How do I know if my Stata file needs unicode translate?

330 Views Asked by At

I suspect I do not quite grasp the difference between extended ASCII and unicode and what they mean to Stata, therefore I am not able to determine if I need to use unicode translate on my Stata files or not. The files contain a lot of text with Nordic characters such as å, ä, ö that I need to analyse, so this is potentially important.
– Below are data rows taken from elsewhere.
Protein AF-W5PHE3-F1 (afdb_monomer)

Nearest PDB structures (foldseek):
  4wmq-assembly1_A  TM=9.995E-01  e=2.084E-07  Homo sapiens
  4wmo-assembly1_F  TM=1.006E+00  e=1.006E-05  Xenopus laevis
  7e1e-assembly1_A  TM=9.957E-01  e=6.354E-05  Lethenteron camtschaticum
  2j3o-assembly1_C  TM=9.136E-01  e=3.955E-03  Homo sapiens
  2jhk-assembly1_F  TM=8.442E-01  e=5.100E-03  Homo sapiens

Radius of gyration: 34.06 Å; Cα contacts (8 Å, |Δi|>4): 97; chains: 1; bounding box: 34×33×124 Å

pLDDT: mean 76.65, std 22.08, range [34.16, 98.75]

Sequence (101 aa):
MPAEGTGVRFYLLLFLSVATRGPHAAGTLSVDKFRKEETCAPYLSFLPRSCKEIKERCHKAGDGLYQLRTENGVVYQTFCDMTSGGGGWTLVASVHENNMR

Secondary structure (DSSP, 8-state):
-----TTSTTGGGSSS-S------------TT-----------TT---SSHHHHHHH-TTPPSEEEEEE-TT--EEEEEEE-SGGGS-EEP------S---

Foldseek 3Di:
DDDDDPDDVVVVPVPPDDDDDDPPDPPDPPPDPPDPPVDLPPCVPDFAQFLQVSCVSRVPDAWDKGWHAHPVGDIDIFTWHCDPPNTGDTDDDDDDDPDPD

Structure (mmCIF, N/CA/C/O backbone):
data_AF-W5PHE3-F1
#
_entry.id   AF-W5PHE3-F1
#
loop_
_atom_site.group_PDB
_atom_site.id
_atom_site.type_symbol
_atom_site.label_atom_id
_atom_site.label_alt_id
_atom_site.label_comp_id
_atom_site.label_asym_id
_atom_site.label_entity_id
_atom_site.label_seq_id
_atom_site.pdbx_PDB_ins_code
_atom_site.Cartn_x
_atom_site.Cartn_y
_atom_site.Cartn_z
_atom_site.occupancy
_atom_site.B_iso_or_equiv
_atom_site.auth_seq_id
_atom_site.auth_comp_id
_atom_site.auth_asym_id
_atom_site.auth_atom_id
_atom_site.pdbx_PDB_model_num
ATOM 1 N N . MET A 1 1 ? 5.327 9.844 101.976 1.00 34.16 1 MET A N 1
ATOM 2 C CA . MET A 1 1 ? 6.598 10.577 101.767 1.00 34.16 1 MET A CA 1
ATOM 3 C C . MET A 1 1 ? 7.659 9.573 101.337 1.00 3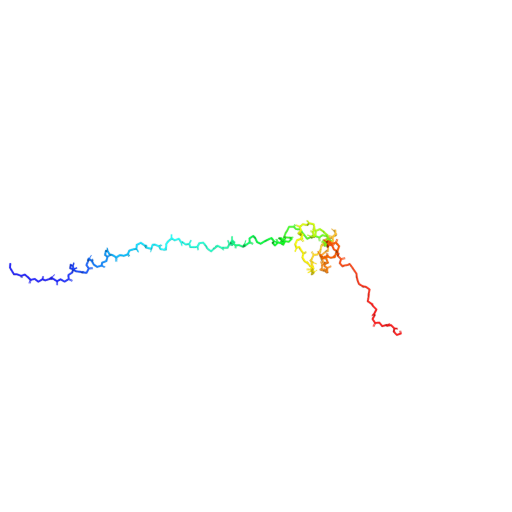4.16 1 MET A C 1
ATOM 5 O O . MET A 1 1 ? 7.597 8.480 101.887 1.00 34.16 1 MET A O 1
ATOM 9 N N . PRO A 1 2 ? 8.680 9.922 100.536 1.00 48.72 2 PRO A N 1
ATOM 10 C CA . PRO A 1 2 ? 8.744 10.677 99.270 1.00 48.72 2 PRO A CA 1
ATOM 11 C C . PRO A 1 2 ? 9.162 9.739 98.084 1.00 48.72 2 PRO A C 1
ATOM 13 O O . PRO A 1 2 ? 9.586 8.617 98.316 1.00 48.72 2 PRO A O 1
ATOM 16 N N . ALA A 1 3 ? 8.735 10.014 96.844 1.00 47.62 3 ALA A N 1
ATOM 17 C CA . ALA A 1 3 ? 9.484 10.590 95.702 1.00 47.62 3 ALA A CA 1
ATOM 18 C C . ALA A 1 3 ? 10.376 9.616 94.894 1.00 47.62 3 ALA A C 1
ATOM 20 O O . ALA A 1 3 ? 11.414 9.211 95.386 1.00 47.62 3 ALA A O 1
ATOM 21 N N . GLU A 1 4 ? 10.001 9.347 93.631 1.00 44.72 4 GLU A N 1
ATOM 22 C CA . GLU A 1 4 ? 10.887 9.260 92.446 1.00 44.72 4 GLU A CA 1
ATOM 23 C C . GLU A 1 4 ? 10.055 9.008 91.166 1.00 44.72 4 GLU A C 1
ATOM 25 O O . GLU A 1 4 ? 9.057 8.289 91.212 1.00 44.72 4 GLU A O 1
ATOM 30 N N . GLY A 1 5 ? 10.440 9.602 90.023 1.00 47.03 5 GLY A N 1
ATOM 31 C CA . GLY A 1 5 ? 9.922 9.186 88.705 1.00 47.03 5 GLY A CA 1
ATOM 32 C C . GLY A 1 5 ? 9.501 10.262 87.692 1.00 47.03 5 GLY A C 1
ATOM 33 O O . GLY A 1 5 ? 8.602 10.028 86.885 1.00 47.03 5 GLY A O 1
ATOM 34 N N . THR A 1 6 ? 10.129 11.439 87.681 1.00 5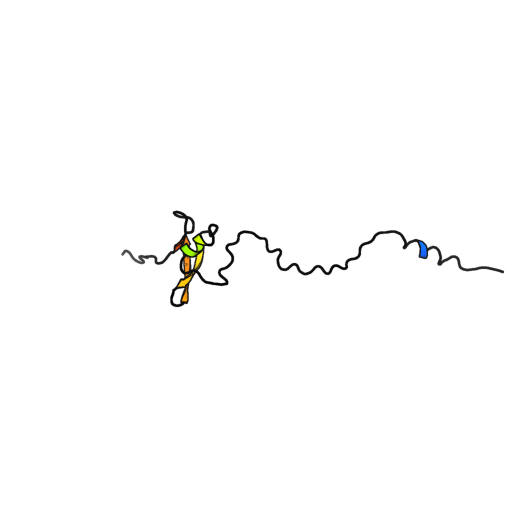7.91 6 THR A N 1
ATOM 35 C CA . THR A 1 6 ? 10.092 12.391 86.555 1.00 57.91 6 THR A CA 1
ATOM 36 C C . THR A 1 6 ? 10.839 11.815 85.343 1.00 57.91 6 THR A C 1
ATOM 38 O O . THR A 1 6 ? 12.052 11.957 85.249 1.00 57.91 6 THR A O 1
ATOM 41 N N . GLY A 1 7 ? 10.143 11.155 84.412 1.00 57.09 7 GLY A N 1
ATOM 42 C CA . GLY A 1 7 ? 10.812 10.637 83.203 1.00 57.09 7 GLY A CA 1
ATOM 43 C C . GLY A 1 7 ? 9.930 10.170 82.045 1.00 57.09 7 GLY A C 1
ATOM 44 O O . GLY A 1 7 ? 10.433 9.988 80.943 1.00 57.09 7 GLY A O 1
ATOM 45 N N . VAL A 1 8 ? 8.618 10.008 82.243 1.00 55.59 8 VAL A N 1
ATOM 46 C CA . VAL A 1 8 ? 7.735 9.424 81.206 1.00 55.59 8 VAL A CA 1
ATOM 47 C C . VAL A 1 8 ? 6.788 10.459 80.581 1.00 55.59 8 VAL A C 1
ATOM 49 O O . VAL A 1 8 ? 6.283 10.280 79.477 1.00 55.59 8 VAL A O 1
ATOM 52 N N . ARG A 1 9 ? 6.584 11.605 81.244 1.00 56.34 9 ARG A N 1
ATOM 53 C CA . ARG A 1 9 ? 5.567 12.598 80.854 1.00 56.34 9 ARG A CA 1
ATOM 54 C C . ARG A 1 9 ? 6.003 13.616 79.792 1.00 56.34 9 ARG A C 1
ATOM 56 O O . ARG A 1 9 ? 5.144 14.312 79.267 1.00 56.34 9 ARG A O 1
ATOM 63 N N . PHE A 1 10 ? 7.293 13.683 79.457 1.00 52.06 10 PHE A N 1
ATOM 64 C CA . PHE A 1 10 ? 7.802 14.554 78.384 1.00 52.06 10 PHE A CA 1
ATOM 65 C C . PHE A 1 10 ? 7.888 13.853 77.017 1.00 52.06 10 PHE A C 1
ATOM 67 O O . PHE A 1 10 ? 7.820 14.522 75.991 1.00 52.06 10 PHE A O 1
ATOM 74 N N . TYR A 1 11 ? 7.945 12.515 76.978 1.00 50.31 11 TYR A N 1
ATOM 75 C CA . TYR A 1 11 ? 7.928 11.752 75.721 1.00 50.31 11 TYR A CA 1
ATOM 76 C C . TYR A 1 11 ? 6.537 11.671 75.085 1.00 50.31 11 TYR A C 1
ATOM 78 O O . TYR A 1 11 ? 6.418 11.573 73.867 1.00 50.31 11 TYR A O 1
ATOM 86 N N . LEU A 1 12 ? 5.475 11.755 75.891 1.00 55.56 12 LEU A N 1
ATOM 87 C CA . LEU A 1 12 ? 4.103 11.599 75.404 1.00 55.56 12 LEU A CA 1
ATOM 88 C C . LEU A 1 12 ? 3.529 12.865 74.735 1.00 55.56 12 LEU A C 1
ATOM 90 O O . LEU A 1 12 ? 2.456 12.800 74.145 1.00 55.56 12 LEU A O 1
ATOM 94 N N . LEU A 1 13 ? 4.222 14.009 74.799 1.00 54.81 13 LEU A N 1
ATOM 95 C CA . LEU A 1 13 ? 3.751 15.277 74.215 1.00 54.81 13 LEU A CA 1
ATOM 96 C C . LEU A 1 13 ? 4.545 15.741 72.981 1.00 54.81 13 LEU A C 1
ATOM 98 O O . LEU A 1 13 ? 4.172 16.740 72.376 1.00 54.81 13 LEU A O 1
ATOM 102 N N . LEU A 1 14 ? 5.578 15.005 72.551 1.00 55.88 14 LEU A N 1
ATOM 103 C CA . LEU A 1 14 ? 6.327 15.303 71.316 1.00 55.88 14 LEU A CA 1
ATOM 104 C C . LEU A 1 14 ? 5.833 14.540 70.073 1.00 55.88 14 LEU A C 1
ATOM 106 O O . LEU A 1 14 ? 6.352 14.761 68.985 1.00 55.88 14 LEU A O 1
ATOM 110 N N . PHE A 1 15 ? 4.800 13.700 70.189 1.00 52.16 15 PHE A N 1
ATOM 111 C CA . PHE A 1 15 ? 4.211 12.994 69.037 1.00 52.16 15 PHE A CA 1
ATOM 112 C C . PHE A 1 15 ? 2.857 13.559 68.569 1.00 52.16 15 PHE A C 1
ATOM 114 O O . PHE A 1 15 ? 2.209 12.960 67.716 1.00 52.16 15 PHE A O 1
ATOM 121 N N . LEU A 1 16 ? 2.429 14.724 69.074 1.00 56.38 16 LEU A N 1
ATOM 122 C CA . LEU A 1 16 ? 1.192 15.404 68.646 1.00 56.38 16 LEU A CA 1
ATOM 123 C C . LEU A 1 16 ? 1.428 16.620 67.737 1.00 56.38 16 LEU A C 1
ATOM 125 O O . LEU A 1 16 ? 0.592 17.517 67.650 1.00 56.38 16 LEU A O 1
ATOM 129 N N . SER A 1 17 ? 2.529 16.640 66.994 1.00 56.34 17 SER A N 1
ATOM 130 C CA . SER A 1 17 ? 2.713 17.609 65.918 1.00 56.34 17 SER A CA 1
ATOM 131 C C . SER A 1 17 ? 3.404 16.956 64.730 1.00 56.34 17 SER A C 1
ATOM 133 O O . SER A 1 17 ? 4.613 16.754 64.760 1.00 56.34 17 SER A O 1
ATOM 135 N N . VAL A 1 18 ? 2.616 16.657 63.693 1.00 54.06 18 VAL A N 1
ATOM 136 C CA . VAL A 1 18 ? 2.857 17.003 62.276 1.00 54.06 18 VAL A CA 1
ATOM 137 C C . VAL A 1 18 ? 2.218 15.961 61.341 1.00 54.06 18 VAL A C 1
ATOM 139 O O . VAL A 1 18 ? 2.714 14.862 61.138 1.00 54.06 18 VAL A O 1
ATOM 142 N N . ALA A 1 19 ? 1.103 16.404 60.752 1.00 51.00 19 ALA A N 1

Using the browse mode, the text contained in the string variables in the original file looks fine to me (e.g. "myös"). But running unicode analyze suggests using unicode translate. However, if I do unicode translate (using encoding that allows for Nordic characters which are important in my data), in browse mode the text looks all wrong, displaying weird characters in places of å, ä and ö (e.g. "myäs" instead of "myös").

How I even ran into this issue is that someone had translated the data, and the text was messed up. I eventually found out by unicode restore that the original looks fine. But I do not understand why that someone wanted to translate it in the first place, if it was fine already.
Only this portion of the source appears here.